ST. PAUL, Minn. (WCCO) — One of the biggest items facing a veto in the Minnesota Legislature is the state tax bill. View the full interview on WCCO
The bill lines up our taxes with the new Federal law so that at least 800,000 Minnesotans don’t end up paying more. WCCO asked CPA Chris Wittich to give us examples for 2018 tax bills: One for a family of four that owns a home and makes $70,000 per year.
And another for a single homeowner who earns $45,000 per year. Under the new federal tax bill, our family of four will pay $1,700 less in federal taxes. But their Minnesota taxes will go up by $402.
Why? The family is losing four personal exemptions. Wittich said generally speaking, Minnesota families with kids will see the biggest boost in their Minnesota taxes.
Our single homeowner earning $45,000 per year does better.

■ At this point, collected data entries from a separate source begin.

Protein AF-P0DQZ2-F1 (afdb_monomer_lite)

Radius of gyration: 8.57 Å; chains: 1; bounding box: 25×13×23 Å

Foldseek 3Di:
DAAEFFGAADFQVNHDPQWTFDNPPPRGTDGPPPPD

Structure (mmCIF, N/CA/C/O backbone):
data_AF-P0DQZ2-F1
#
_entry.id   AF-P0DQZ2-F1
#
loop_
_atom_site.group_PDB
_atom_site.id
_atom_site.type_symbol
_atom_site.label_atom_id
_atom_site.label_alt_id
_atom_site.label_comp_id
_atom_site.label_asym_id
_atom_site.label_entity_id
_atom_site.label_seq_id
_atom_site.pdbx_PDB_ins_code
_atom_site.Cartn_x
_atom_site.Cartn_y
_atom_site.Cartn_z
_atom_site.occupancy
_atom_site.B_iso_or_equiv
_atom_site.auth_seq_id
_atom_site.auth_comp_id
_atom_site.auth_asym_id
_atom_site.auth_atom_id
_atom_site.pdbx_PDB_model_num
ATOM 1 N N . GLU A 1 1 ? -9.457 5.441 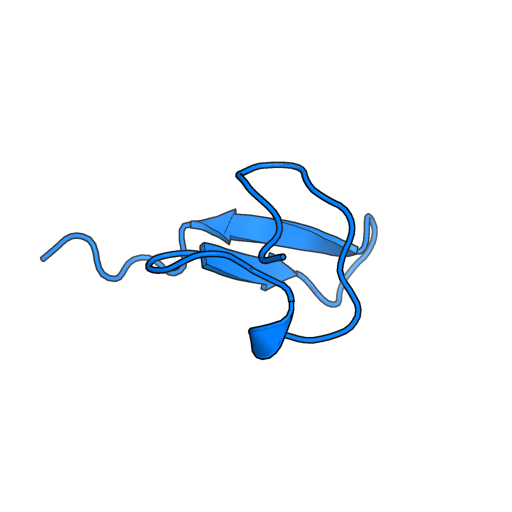12.280 1.00 87.00 1 GLU A N 1
ATOM 2 C CA . GLU A 1 1 ? -9.847 6.380 11.205 1.00 87.00 1 GLU A CA 1
ATOM 3 C C . GLU A 1 1 ? -9.170 5.934 9.920 1.00 87.00 1 GLU A C 1
ATOM 5 O O . GLU A 1 1 ? -8.024 5.504 10.004 1.00 87.00 1 GLU A O 1
ATOM 10 N N . CYS A 1 2 ? -9.860 5.973 8.777 1.00 94.19 2 CYS A N 1
ATOM 11 C CA . CYS A 1 2 ? -9.238 5.652 7.492 1.00 94.19 2 CYS A CA 1
ATOM 12 C C . CYS A 1 2 ? -8.383 6.827 6.988 1.00 94.19 2 CYS A C 1
ATOM 14 O O . CYS A 1 2 ? -8.542 7.973 7.414 1.00 94.19 2 CYS A O 1
ATOM 16 N N . ARG A 1 3 ? -7.453 6.536 6.085 1.00 96.06 3 ARG A N 1
ATOM 17 C CA . ARG A 1 3 ? -6.497 7.463 5.492 1.00 96.06 3 ARG A CA 1
ATOM 18 C C . ARG A 1 3 ? -7.013 7.919 4.135 1.00 96.06 3 ARG A C 1
ATOM 20 O O . ARG A 1 3 ? -7.353 7.111 3.273 1.00 96.06 3 ARG A O 1
ATOM 27 N N . TRP A 1 4 ? -7.069 9.232 3.963 1.00 95.44 4 TRP A N 1
ATOM 28 C CA . TRP A 1 4 ? -7.471 9.860 2.710 1.00 95.44 4 TRP A CA 1
ATOM 29 C C . TRP A 1 4 ? -6.361 9.779 1.660 1.00 95.44 4 TRP A C 1
ATOM 31 O O . TRP A 1 4 ? -5.278 9.254 1.911 1.00 95.44 4 TRP A O 1
ATOM 41 N N . PHE A 1 5 ? -6.642 10.310 0.474 1.00 95.50 5 PHE A N 1
ATOM 42 C CA . PHE A 1 5 ? -5.692 10.417 -0.629 1.00 95.50 5 PHE A CA 1
ATOM 43 C C . PHE A 1 5 ? -4.365 11.042 -0.147 1.00 95.50 5 PHE A C 1
ATOM 45 O O . PHE A 1 5 ? -4.388 12.061 0.541 1.00 95.50 5 PHE A O 1
ATOM 52 N N . TRP A 1 6 ? -3.227 10.413 -0.474 1.00 96.00 6 TRP A N 1
ATOM 53 C CA . TRP A 1 6 ? -1.871 10.723 0.041 1.00 96.00 6 TRP A CA 1
ATOM 54 C C . TRP A 1 6 ? -1.604 10.444 1.530 1.00 96.00 6 TRP A C 1
ATOM 56 O O . TRP A 1 6 ? -0.506 10.713 2.018 1.00 96.00 6 TRP A O 1
ATOM 66 N N . GLY A 1 7 ? -2.548 9.857 2.261 1.00 96.12 7 GLY A N 1
ATOM 67 C CA . GLY A 1 7 ? -2.308 9.379 3.619 1.00 96.12 7 GLY A CA 1
ATOM 68 C C . GLY A 1 7 ? -1.385 8.158 3.630 1.00 96.12 7 GLY A C 1
ATOM 69 O O . GLY A 1 7 ? -1.538 7.258 2.807 1.00 96.12 7 GLY A O 1
ATOM 70 N N . GLY A 1 8 ? -0.434 8.122 4.567 1.00 95.75 8 GLY A N 1
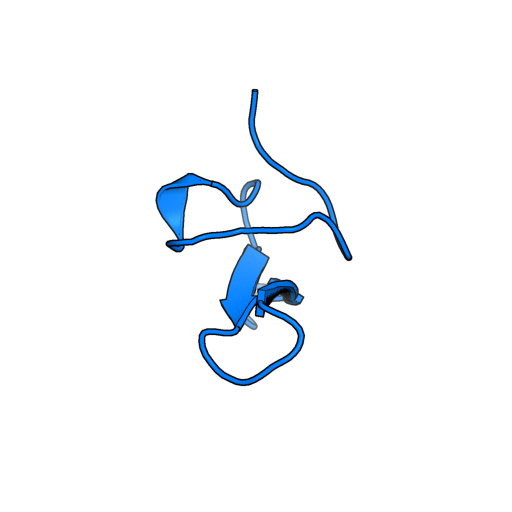ATOM 71 C CA . GLY A 1 8 ? 0.458 6.974 4.749 1.00 95.75 8 GLY A CA 1
ATOM 72 C C . GLY A 1 8 ? -0.291 5.724 5.223 1.00 95.75 8 GLY A C 1
ATOM 73 O O . GLY A 1 8 ? -1.181 5.825 6.072 1.00 95.75 8 GLY A O 1
ATOM 74 N N . CYS A 1 9 ? 0.081 4.561 4.695 1.00 96.12 9 CYS A N 1
ATOM 75 C CA . CYS A 1 9 ? -0.594 3.283 4.919 1.00 96.12 9 CYS A CA 1
ATOM 76 C C . CYS A 1 9 ? 0.401 2.114 5.000 1.00 96.12 9 CYS A C 1
ATOM 78 O O . CYS A 1 9 ? 1.523 2.196 4.509 1.00 96.12 9 CYS A O 1
ATOM 80 N N . ASN A 1 10 ? -0.017 1.005 5.605 1.00 94.56 10 ASN A N 1
ATOM 81 C CA . ASN A 1 10 ? 0.693 -0.277 5.593 1.00 94.56 10 ASN A CA 1
ATOM 82 C C . ASN A 1 10 ? -0.073 -1.338 4.794 1.00 94.56 10 ASN A C 1
ATOM 84 O O . ASN A 1 10 ? 0.526 -2.261 4.244 1.00 94.56 10 ASN A O 1
ATOM 88 N N . ASN A 1 11 ? -1.400 -1.228 4.755 1.00 94.00 11 ASN A N 1
ATOM 89 C CA . ASN A 1 11 ? -2.287 -2.135 4.041 1.00 94.00 11 ASN A CA 1
ATOM 90 C C . ASN A 1 11 ? -3.540 -1.392 3.553 1.00 94.00 11 ASN A C 1
ATOM 92 O O . ASN A 1 11 ? -3.790 -0.250 3.930 1.00 94.00 11 ASN A O 1
ATOM 96 N N . ASP A 1 12 ? -4.332 -2.052 2.715 1.00 93.81 12 ASP A N 1
ATOM 97 C CA . ASP A 1 12 ? -5.477 -1.430 2.044 1.00 93.81 12 ASP A CA 1
ATOM 98 C C . ASP A 1 12 ? -6.601 -1.033 3.015 1.00 93.81 12 ASP A C 1
ATOM 100 O O . ASP A 1 12 ? -7.300 -0.055 2.769 1.00 93.81 12 ASP A O 1
ATOM 104 N N . ALA A 1 13 ? -6.731 -1.714 4.162 1.00 94.38 13 ALA A N 1
ATOM 105 C CA . ALA A 1 13 ? -7.730 -1.376 5.179 1.00 94.38 13 ALA A CA 1
ATOM 106 C C . ALA A 1 13 ? -7.408 -0.075 5.935 1.00 94.38 13 ALA A C 1
ATOM 108 O O . ALA A 1 13 ? -8.282 0.473 6.608 1.00 94.38 13 ALA A O 1
ATOM 109 N N . ASP A 1 14 ? -6.178 0.440 5.812 1.00 95.69 14 ASP A N 1
ATOM 110 C CA . ASP A 1 14 ? -5.840 1.766 6.323 1.00 95.69 14 ASP A CA 1
ATOM 111 C C . ASP A 1 14 ? -6.489 2.862 5.474 1.00 95.69 14 ASP A C 1
ATOM 113 O O . ASP A 1 14 ? -6.755 3.943 5.991 1.00 95.69 14 ASP A O 1
ATOM 117 N N . CYS A 1 15 ? 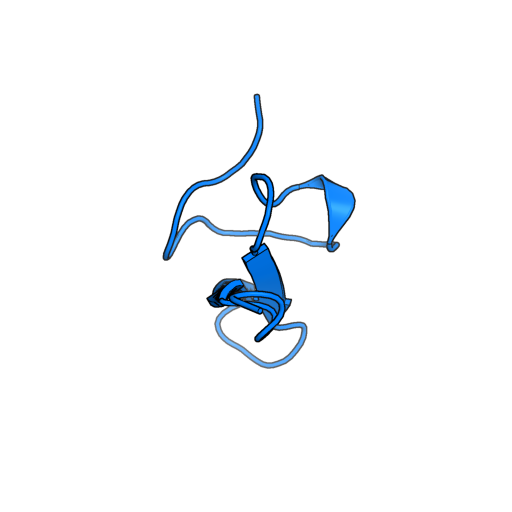-6.744 2.617 4.189 1.00 95.94 15 CYS A N 1
ATOM 118 C CA . CYS A 1 15 ? -7.221 3.616 3.245 1.00 95.94 15 CYS A CA 1
ATOM 119 C C . CYS A 1 15 ? -8.749 3.757 3.273 1.00 95.94 15 CYS A C 1
ATOM 121 O O . CYS A 1 15 ? -9.489 2.823 3.577 1.00 95.94 15 CYS A O 1
ATOM 123 N N . CYS A 1 16 ? -9.251 4.962 2.997 1.00 95.31 16 CYS A N 1
ATOM 124 C CA . CYS A 1 16 ? -10.691 5.184 2.884 1.00 95.31 16 CYS A CA 1
ATOM 125 C C . CYS A 1 16 ? -11.273 4.482 1.649 1.00 95.31 16 CYS A C 1
ATOM 127 O O . CYS A 1 16 ? -10.546 4.057 0.756 1.00 95.31 16 CYS A O 1
ATOM 129 N N . LYS A 1 17 ? -12.606 4.367 1.591 1.00 93.44 17 LYS A N 1
ATOM 130 C CA . LYS A 1 17 ? -13.303 3.754 0.451 1.00 93.44 17 LYS A CA 1
ATOM 131 C C . LYS A 1 17 ? -12.805 4.349 -0.874 1.00 93.44 17 LYS A C 1
ATOM 133 O O . LYS A 1 17 ? -12.635 5.566 -0.951 1.00 93.44 17 LYS A O 1
ATOM 138 N N . HIS A 1 18 ? -12.643 3.489 -1.884 1.00 93.00 18 HIS A N 1
ATOM 139 C CA . HIS A 1 18 ? -12.112 3.796 -3.219 1.00 93.00 18 HIS A CA 1
ATOM 140 C C . HIS A 1 18 ? -10.605 4.098 -3.258 1.00 93.00 18 HIS A C 1
ATOM 142 O O . HIS A 1 18 ? -10.078 4.550 -4.272 1.00 93.00 18 HIS A O 1
ATOM 148 N N . LEU A 1 19 ? -9.886 3.847 -2.165 1.00 95.88 19 LEU A N 1
ATOM 149 C CA . LEU A 1 19 ? -8.439 3.964 -2.113 1.00 95.88 19 LEU A CA 1
ATOM 150 C C . LEU A 1 19 ? -7.808 2.608 -1.785 1.00 95.88 19 LEU A C 1
ATOM 152 O O . LEU A 1 19 ? -8.345 1.829 -1.003 1.00 95.88 19 LEU A O 1
ATOM 156 N N . GLU A 1 20 ? -6.627 2.368 -2.337 1.00 95.25 20 GLU A N 1
ATOM 157 C CA . GLU A 1 20 ? -5.761 1.233 -2.027 1.00 95.25 20 GLU A CA 1
ATOM 158 C C . GLU A 1 20 ? -4.398 1.727 -1.539 1.00 95.25 20 GLU A C 1
ATOM 160 O O . GLU A 1 20 ? -3.934 2.818 -1.902 1.00 95.25 20 GLU A O 1
ATOM 165 N N . CYS A 1 21 ? -3.723 0.912 -0.735 1.00 96.31 21 CYS A N 1
ATOM 166 C CA . CYS A 1 21 ? -2.403 1.232 -0.232 1.00 96.31 21 CYS A CA 1
ATOM 167 C C . CYS A 1 21 ? -1.333 0.820 -1.243 1.00 96.31 21 CYS A C 1
ATOM 169 O O . CYS A 1 21 ? -1.061 -0.364 -1.465 1.00 96.31 21 CYS A O 1
ATOM 171 N N . LYS A 1 22 ? -0.629 1.796 -1.824 1.00 94.38 22 LYS A N 1
ATOM 172 C CA . LYS A 1 22 ? 0.520 1.497 -2.681 1.00 94.38 22 LYS A CA 1
ATOM 173 C C . LYS A 1 22 ? 1.681 0.989 -1.837 1.00 94.38 22 LYS A C 1
ATOM 175 O O . LYS A 1 22 ? 2.453 1.770 -1.304 1.00 94.38 22 LYS A O 1
ATOM 180 N N . ARG A 1 23 ? 1.857 -0.332 -1.788 1.00 86.38 23 ARG A N 1
ATOM 181 C CA . ARG A 1 23 ? 2.937 -1.008 -1.037 1.00 86.38 23 ARG A CA 1
ATOM 182 C C . ARG A 1 23 ? 4.350 -0.712 -1.548 1.00 86.38 23 ARG A C 1
ATOM 184 O O . ARG A 1 23 ? 5.319 -1.069 -0.895 1.00 86.38 23 ARG A O 1
ATOM 191 N N . LYS A 1 24 ? 4.488 -0.105 -2.729 1.00 89.00 24 LYS A N 1
ATOM 192 C CA . LYS A 1 24 ? 5.765 0.441 -3.201 1.00 89.00 24 LYS A CA 1
ATOM 193 C C . LYS A 1 24 ? 5.899 1.863 -2.666 1.00 89.00 24 LYS A C 1
ATOM 195 O O . LYS A 1 24 ? 4.912 2.594 -2.662 1.00 89.00 24 LYS A O 1
ATOM 200 N N . TRP A 1 25 ? 7.103 2.243 -2.226 1.00 88.62 25 TRP A N 1
ATOM 201 C CA . TRP A 1 25 ? 7.399 3.596 -1.733 1.00 88.62 25 TRP A CA 1
ATOM 202 C C . TRP A 1 25 ? 6.676 4.660 -2.587 1.00 88.62 25 TRP A C 1
ATOM 204 O O . TRP A 1 25 ? 6.788 4.594 -3.818 1.00 88.62 25 TRP A O 1
ATOM 214 N N . PRO A 1 26 ? 5.904 5.585 -1.981 1.00 92.94 26 PRO A N 1
ATOM 215 C CA . PRO A 1 26 ? 6.006 6.040 -0.588 1.00 92.94 26 PRO A CA 1
ATOM 216 C C . PRO A 1 26 ? 5.015 5.430 0.426 1.00 92.94 26 PRO A C 1
ATOM 218 O O . PRO A 1 26 ? 4.869 5.998 1.502 1.00 92.94 26 PRO A O 1
ATOM 221 N N . HIS A 1 27 ? 4.362 4.294 0.141 1.00 94.56 27 HIS A N 1
ATOM 222 C CA . HIS A 1 27 ? 3.401 3.666 1.074 1.00 94.56 27 HIS A CA 1
ATOM 223 C C . HIS A 1 27 ? 2.207 4.582 1.387 1.00 94.56 27 HIS A C 1
ATOM 225 O O . HIS A 1 27 ? 1.960 4.948 2.535 1.00 94.56 27 HIS A O 1
ATOM 231 N N . ILE A 1 28 ? 1.486 4.984 0.335 1.00 97.19 28 ILE A N 1
ATOM 232 C CA . ILE A 1 28 ? 0.374 5.942 0.415 1.00 97.19 28 ILE A CA 1
ATOM 233 C C . ILE A 1 28 ? -0.918 5.397 -0.189 1.00 97.19 28 ILE A C 1
ATOM 235 O O . ILE A 1 28 ? -0.893 4.586 -1.118 1.00 97.19 28 ILE A O 1
ATOM 239 N N . CYS A 1 29 ? -2.040 5.906 0.311 1.00 97.00 29 CYS A N 1
ATOM 240 C CA . CYS A 1 29 ? -3.365 5.656 -0.233 1.00 97.00 29 CYS A CA 1
ATOM 241 C C . CYS A 1 29 ? -3.575 6.426 -1.540 1.00 97.00 29 CYS A C 1
ATOM 243 O O . CYS A 1 29 ? -3.550 7.662 -1.553 1.00 97.00 29 CYS A O 1
ATOM 245 N N . LEU A 1 30 ? -3.813 5.697 -2.629 1.00 95.56 30 LEU A N 1
ATOM 246 C CA . LEU A 1 30 ? -4.178 6.234 -3.943 1.00 95.56 30 LEU A CA 1
ATOM 247 C C . LEU A 1 30 ? -5.481 5.598 -4.420 1.00 95.56 30 LEU A C 1
ATOM 249 O O . LEU A 1 30 ? -5.900 4.589 -3.873 1.00 95.56 30 LEU A O 1
ATOM 253 N N . TRP A 1 31 ? -6.104 6.169 -5.448 1.00 94.12 31 TRP A N 1
ATOM 254 C CA . TRP A 1 31 ? -7.320 5.615 -6.043 1.00 94.12 31 TRP A CA 1
ATOM 255 C C . TRP A 1 31 ? -7.127 4.169 -6.506 1.00 94.12 31 TRP A C 1
ATOM 257 O O . TRP A 1 31 ? -6.182 3.879 -7.241 1.00 94.12 31 TRP A O 1
ATOM 267 N N . ASP A 1 32 ? -8.050 3.299 -6.095 1.00 92.06 32 ASP A N 1
ATOM 268 C CA . ASP A 1 32 ? -8.070 1.867 -6.433 1.00 92.06 32 ASP A CA 1
ATOM 269 C C . ASP A 1 32 ? -8.658 1.575 -7.829 1.00 92.06 32 ASP A C 1
ATOM 271 O O . ASP A 1 32 ? -8.672 0.435 -8.285 1.00 92.06 32 ASP A O 1
ATOM 275 N N . GLY A 1 33 ? -9.144 2.609 -8.525 1.00 86.62 33 GLY A N 1
ATOM 276 C CA . GLY A 1 33 ? -9.733 2.493 -9.859 1.00 86.62 33 GLY A CA 1
ATOM 277 C C . GLY A 1 33 ? -11.189 2.019 -9.882 1.00 86.62 33 GLY A C 1
ATOM 278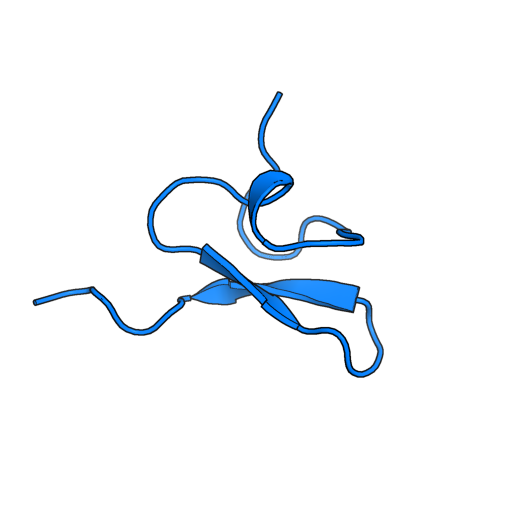 O O . GLY A 1 33 ? -11.735 1.842 -10.966 1.00 86.62 33 GLY A O 1
ATOM 279 N N . THR A 1 34 ? -11.853 1.871 -8.732 1.00 83.25 34 THR A N 1
ATOM 280 C CA . THR A 1 34 ? -13.249 1.398 -8.628 1.00 83.25 34 THR A CA 1
ATOM 281 C C . THR A 1 34 ? -14.303 2.493 -8.855 1.00 83.25 34 THR A C 1
ATOM 283 O O . THR A 1 34 ? -15.432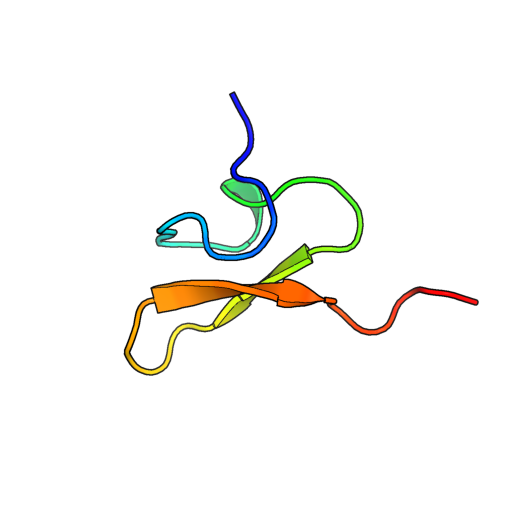 2.381 -8.387 1.00 83.25 34 THR A O 1
ATOM 286 N N . PHE A 1 35 ? -13.968 3.558 -9.590 1.00 65.50 35 PHE A N 1
ATOM 287 C CA . PHE A 1 35 ? -14.881 4.666 -9.924 1.00 65.50 35 PHE A CA 1
ATOM 288 C C . PHE A 1 35 ? -15.873 4.359 -11.063 1.00 65.50 35 PHE A C 1
ATOM 290 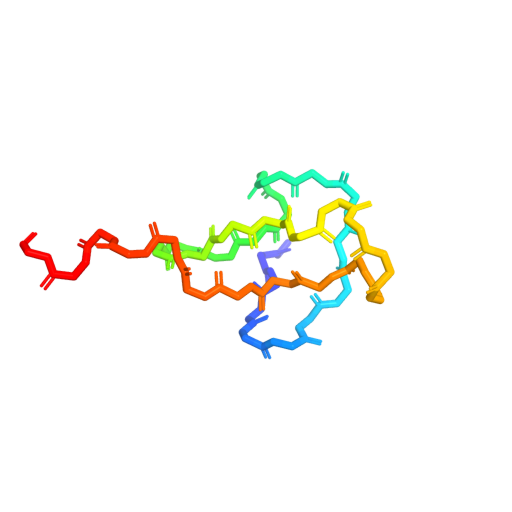O O . PHE A 1 35 ? -16.265 5.251 -11.818 1.00 65.50 35 PHE A O 1
ATOM 297 N N . THR A 1 36 ? -16.282 3.103 -11.184 1.00 55.22 36 THR A N 1
ATOM 298 C CA . THR A 1 36 ? -17.418 2.675 -12.013 1.00 55.22 36 THR A CA 1
ATOM 299 C C . THR A 1 36 ? -18.613 2.363 -11.139 1.00 55.22 36 THR A C 1
ATOM 301 O O . THR A 1 36 ? -18.400 1.685 -10.109 1.00 55.22 36 THR A O 1
#

pLDDT: mean 91.73, std 8.39, range [55.22, 97.19]

GO terms:
  GO:0005576 extracellular region (C, EXP)

Sequence (36 aa):
ECRWFWGGCNNDADCCKHLECKRKWPHICLWDGTFT

Organism: Pterinochilus murinus (NCBI:txid1184495)

InterPro domains:
  IPR011696 Huwentoxin-1 family [PF07740] (1-22)

Secondary structure (DSSP, 8-state):
--B-TT-B-SSGGGBPTTEEEETTTT-EEEE-S---

They will pay $800 less in federal taxes, and $113 less in Minnesota taxes.
“It’s different in every situation, which makes it difficult to plan and when it’s difficult to plan people miss out,” Wittich said.
Another problem: The new federal tax law eliminates incentives to itemize deductions for items like charitable contributions and unreimbursed work expenses. But, if Minnesota doesn’t pass a new tax bill, itemizing could still save you a lot of money on your state taxes.
And that means if you do your own taxes, you may leave out items that could lower your tax bill.
“You are going to need to recalculate your Minnesota return in a different way and that is going to lead to confusion, and that kind of confusion leads to people paying more,” Wittich said.
The biggest tip from CPA Chris Wittich with all this confusion at the Legislature is that if you are itemizing items now, keep doing it. Even if you don’t need if for your federal taxes anymore, it could still save you on your Minnesota taxes next year.
Bottom line, taxes will be a lot more complicated next year without a new Minnesota tax bill.